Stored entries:
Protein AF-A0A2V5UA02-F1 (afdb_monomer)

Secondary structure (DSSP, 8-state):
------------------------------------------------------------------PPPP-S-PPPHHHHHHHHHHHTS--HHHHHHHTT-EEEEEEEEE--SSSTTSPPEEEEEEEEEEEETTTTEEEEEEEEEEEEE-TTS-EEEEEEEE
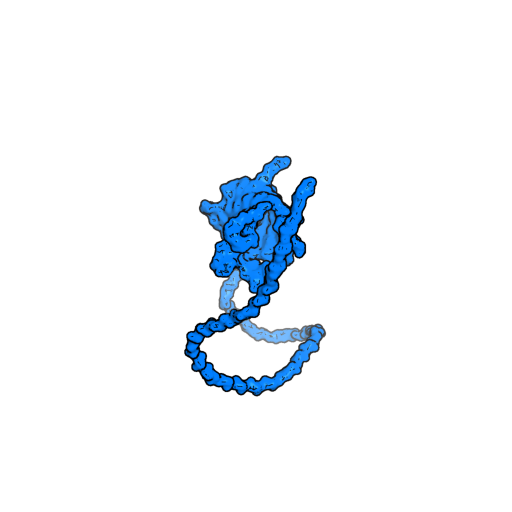EEEEEEETTTTEEEEEEEESS-SPPEEEEEEEETTTTEEEEEEEEEEETTEEEEEEEEEEEEETTEEEEEEEEEETTEEEEEEEEEEEEPPP-

Nearest PDB structures (foldseek):
  7prn-assembly1_A  TM=4.041E-01  e=4.420E-01  Pseudogemmobacter blasticus
  3prn-assembly1_A  TM=4.049E-01  e=5.682E-01  Pseudogemmobacter blasticus
  5prn-assembly1_A  TM=3.579E-01  e=6.282E-01  Pseudogemmobacter blasticus
  1h6s-assembly1_1  TM=4.020E-01  e=2.318E+00  Pseudogemmobacter blasticus
  3njt-assembly1_A  TM=3.508E-01  e=8.136E+00  Bordetella pertussis

pLDDT: mean 78.28, std 24.82, range [33.5, 98.81]

Radius of gyration: 34.62 Å; Cα contacts (8 Å, |Δi|>4): 384; chains: 1; bounding box: 138×60×71 Å

Structure (mmCIF, N/CA/C/O backbone):
data_AF-A0A2V5UA02-F1
#
_entry.id   AF-A0A2V5UA02-F1
#
loop_
_atom_site.group_P
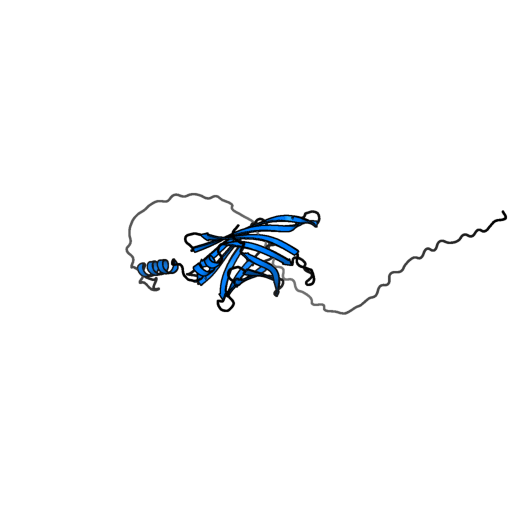DB
_atom_site.id
_atom_site.type_symbol
_atom_site.label_atom_id
_atom_site.label_alt_id
_atom_site.label_comp_id
_atom_site.label_asym_id
_atom_site.label_entity_id
_atom_site.label_seq_id
_atom_site.pdbx_PDB_ins_code
_atom_site.Cartn_x
_atom_site.Cartn_y
_atom_site.Cartn_z
_atom_site.occupancy
_atom_site.B_iso_or_equiv
_atom_site.auth_seq_id
_atom_site.auth_comp_id
_atom_site.auth_asym_id
_atom_site.auth_atom_id
_atom_site.pdbx_PDB_model_num
ATOM 1 N N . MET A 1 1 ? 83.099 -7.678 -37.977 1.00 44.25 1 MET A N 1
ATOM 2 C CA . MET A 1 1 ? 82.083 -8.731 -37.754 1.00 44.25 1 MET A CA 1
ATOM 3 C C . MET A 1 1 ? 81.622 -9.253 -39.113 1.00 44.25 1 MET A C 1
ATOM 5 O O . MET A 1 1 ? 81.489 -8.426 -40.009 1.00 44.25 1 MET A O 1
ATOM 9 N N . PRO A 1 2 ? 81.486 -10.575 -39.313 1.00 43.97 2 PRO A N 1
ATOM 10 C CA . PRO A 1 2 ? 81.421 -11.183 -40.642 1.00 43.97 2 PRO A CA 1
ATOM 11 C C . PRO A 1 2 ? 79.995 -11.489 -41.153 1.00 43.97 2 PRO A C 1
ATOM 13 O O . PRO A 1 2 ? 79.136 -11.896 -40.386 1.00 43.97 2 PRO A O 1
ATOM 16 N N . ALA A 1 3 ? 79.858 -11.365 -42.481 1.00 42.88 3 ALA A N 1
ATOM 17 C CA . ALA A 1 3 ? 79.146 -12.198 -43.472 1.00 42.88 3 ALA A CA 1
ATOM 18 C C . ALA A 1 3 ? 77.590 -12.379 -43.514 1.00 42.88 3 ALA A C 1
ATOM 20 O O . ALA A 1 3 ? 76.915 -12.247 -42.501 1.00 42.88 3 ALA A O 1
ATOM 21 N N . PRO A 1 4 ? 77.017 -12.683 -44.719 1.00 64.56 4 PRO A N 1
ATOM 22 C CA . PRO A 1 4 ? 75.630 -12.357 -45.122 1.00 64.56 4 PRO A CA 1
ATOM 23 C C . PRO A 1 4 ? 74.778 -13.522 -45.736 1.00 64.56 4 PRO A C 1
ATOM 25 O O . PRO A 1 4 ? 75.270 -14.629 -45.920 1.00 64.56 4 PRO A O 1
ATOM 28 N N . ARG A 1 5 ? 73.552 -13.178 -46.203 1.00 43.03 5 ARG A N 1
ATOM 29 C CA . ARG A 1 5 ? 72.666 -13.800 -47.247 1.00 43.03 5 ARG A CA 1
ATOM 30 C C . ARG A 1 5 ? 71.704 -14.975 -46.929 1.00 43.03 5 ARG A C 1
ATOM 32 O O . ARG A 1 5 ? 72.154 -16.071 -46.626 1.00 43.03 5 ARG A O 1
ATOM 39 N N . ARG A 1 6 ? 70.406 -14.763 -47.260 1.00 44.78 6 ARG A N 1
ATOM 40 C CA . ARG A 1 6 ? 69.466 -15.494 -48.189 1.00 44.78 6 ARG A CA 1
ATOM 41 C C . ARG A 1 6 ? 68.017 -15.040 -47.863 1.00 44.78 6 ARG A C 1
ATOM 43 O O . ARG A 1 6 ? 67.679 -15.029 -46.691 1.00 44.78 6 ARG A O 1
ATOM 50 N N . ASN A 1 7 ? 67.212 -14.396 -48.721 1.00 39.03 7 ASN A N 1
ATOM 51 C CA . ASN A 1 7 ? 66.489 -14.789 -49.955 1.00 39.03 7 ASN A CA 1
ATOM 52 C C . ASN A 1 7 ? 65.611 -16.057 -49.870 1.00 39.03 7 ASN A C 1
ATOM 54 O O . ASN A 1 7 ? 66.177 -17.139 -49.785 1.00 39.03 7 ASN A O 1
ATOM 58 N N . GLU A 1 8 ? 64.277 -15.869 -49.949 1.00 41.12 8 GLU A N 1
ATOM 59 C CA . GLU A 1 8 ? 63.208 -16.608 -50.692 1.00 41.12 8 GLU A CA 1
ATOM 60 C C . GLU A 1 8 ? 61.828 -16.188 -50.099 1.00 41.12 8 GLU A C 1
ATOM 62 O O . GLU A 1 8 ? 61.665 -16.260 -48.889 1.00 41.12 8 GLU A O 1
ATOM 67 N N . LEU A 1 9 ? 60.885 -15.470 -50.742 1.00 37.81 9 LEU A N 1
ATOM 68 C CA . LEU A 1 9 ? 60.045 -15.646 -51.953 1.00 37.81 9 LEU A CA 1
ATOM 69 C C . LEU A 1 9 ? 59.036 -16.818 -51.903 1.00 37.81 9 LEU A C 1
ATOM 71 O O . LEU A 1 9 ? 59.403 -17.916 -51.511 1.00 37.81 9 LEU A O 1
ATOM 75 N N . PHE A 1 10 ? 57.816 -16.544 -52.416 1.00 34.16 10 PHE A N 1
ATOM 76 C CA . PHE A 1 10 ? 56.664 -17.434 -52.720 1.00 34.16 10 PHE A CA 1
ATOM 77 C C . PHE A 1 10 ? 55.668 -17.696 -51.556 1.00 34.16 10 PHE A C 1
ATOM 79 O O . PHE A 1 10 ? 56.072 -17.959 -50.438 1.00 34.16 10 PHE A O 1
ATOM 86 N N . THR A 1 11 ? 54.330 -17.647 -51.683 1.00 39.56 11 THR A N 1
ATOM 87 C CA . THR A 1 11 ? 53.408 -17.516 -52.832 1.00 39.56 11 THR A CA 1
ATOM 88 C C . THR A 1 11 ? 52.009 -17.115 -52.338 1.00 39.56 11 THR A C 1
ATOM 90 O O . THR A 1 11 ? 51.593 -17.517 -51.253 1.00 39.56 11 THR A O 1
ATOM 93 N N . PHE A 1 12 ? 51.253 -16.409 -53.182 1.00 37.28 12 PHE A N 1
ATOM 94 C CA . PHE A 1 12 ? 49.795 -16.274 -53.111 1.00 37.28 12 PHE A CA 1
ATOM 95 C C . PHE A 1 12 ? 49.095 -17.644 -53.139 1.00 37.28 12 PHE A C 1
ATOM 97 O O . PHE A 1 12 ? 49.460 -18.503 -53.942 1.00 37.28 12 PHE A O 1
ATOM 104 N N . ARG A 1 13 ? 48.026 -17.815 -52.349 1.00 37.06 13 ARG A N 1
ATOM 105 C CA . ARG A 1 13 ? 47.052 -18.899 -52.547 1.00 37.06 13 ARG A CA 1
ATOM 106 C C . ARG A 1 13 ? 45.625 -18.366 -52.446 1.00 37.06 13 ARG A C 1
ATOM 108 O O . ARG A 1 13 ? 45.094 -18.128 -51.368 1.00 37.06 13 ARG A O 1
ATOM 115 N N . THR A 1 14 ? 45.032 -18.168 -53.612 1.00 40.12 14 THR A N 1
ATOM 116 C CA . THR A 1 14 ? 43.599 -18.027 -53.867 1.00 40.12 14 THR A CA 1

### [PROBLEM TO SOLVE]
Return nothing but the lines running from the start of the data to the line with "ATOM 3 C C .", please, both ends included and no pictures.

### [SOLUTION TO THE PROBLEM]
Protein AF-A0A2V5UA02-F1 (afdb_monomer)

Secondary structure (DSSP, 8-state):
------------------------------------------------------------------PPPP-S-PPPHHHHHHHHHHHTS--HHHHHHHTT-EEEEEEEEE--SSSTTSPPEEEEEEEEEEEETTTTEEEEEEEEEEEEE-TTS-EEEEEEEE
EEEEEEETTTTEEEEEEEESS-SPPEEEEEEEETTTTEEEEEEEEEEETTEEEEEEEEEEEEETTEEEEEEEEEETTEEEEEEEEEEEEPPP-

Nearest PDB structures (foldseek):
  7prn-assembly1_A  TM=4.041E-01  e=4.420E-01  Pseudogemmobacter blasticus
  3prn-assembly1_A  TM=4.049E-01  e=5.682E-01  Pseudogemmobacter blasticus
  5prn-assembly1_A  TM=3.579E-01  e=6.282E-01  Pseudogemmobacter blasticus
  1h6s-assembly1_1  TM=4.020E-01  e=2.318E+00  Pseudogemmobacter blasticus
  3njt-assembly1_A  TM=3.508E-01  e=8.136E+00  Bordetella pertussis

pLDDT: mean 78.28, std 24.82, range [33.5, 98.81]

Radius of gyration: 34.62 Å; Cα contacts (8 Å, |Δi|>4): 384; chains: 1; bounding box: 138×60×71 Å

Structure (mmCIF, N/CA/C/O backbone):
data_AF-A0A2V5UA02-F1
#
_entry.id   AF-A0A2V5UA02-F1
#
loop_
_atom_site.group_P
DB
_atom_site.id
_atom_site.type_symbol
_atom_site.label_atom_id
_atom_site.label_alt_id
_atom_site.label_comp_id
_atom_site.label_asym_id
_atom_site.label_entity_id
_atom_site.label_seq_id
_atom_site.pdbx_PDB_ins_code
_atom_site.Cartn_x
_atom_site.Cartn_y
_atom_site.Cartn_z
_atom_site.occupancy
_atom_site.B_iso_or_equiv
_atom_site.auth_seq_id
_atom_site.auth_comp_id
_atom_site.auth_asym_id
_atom_site.auth_atom_id
_atom_site.pdbx_PDB_model_num
ATOM 1 N N . MET A 1 1 ? 83.099 -7.678 -37.977 1.00 44.25 1 MET A N 1
ATOM 2 C CA . MET A 1 1 ? 82.083 -8.731 -37.754 1.00 44.25 1 MET A CA 1
ATOM 3 C C . MET A 1 1 ? 81.622 -9.253 -39.113 1.00 44.25 1 MET A C 1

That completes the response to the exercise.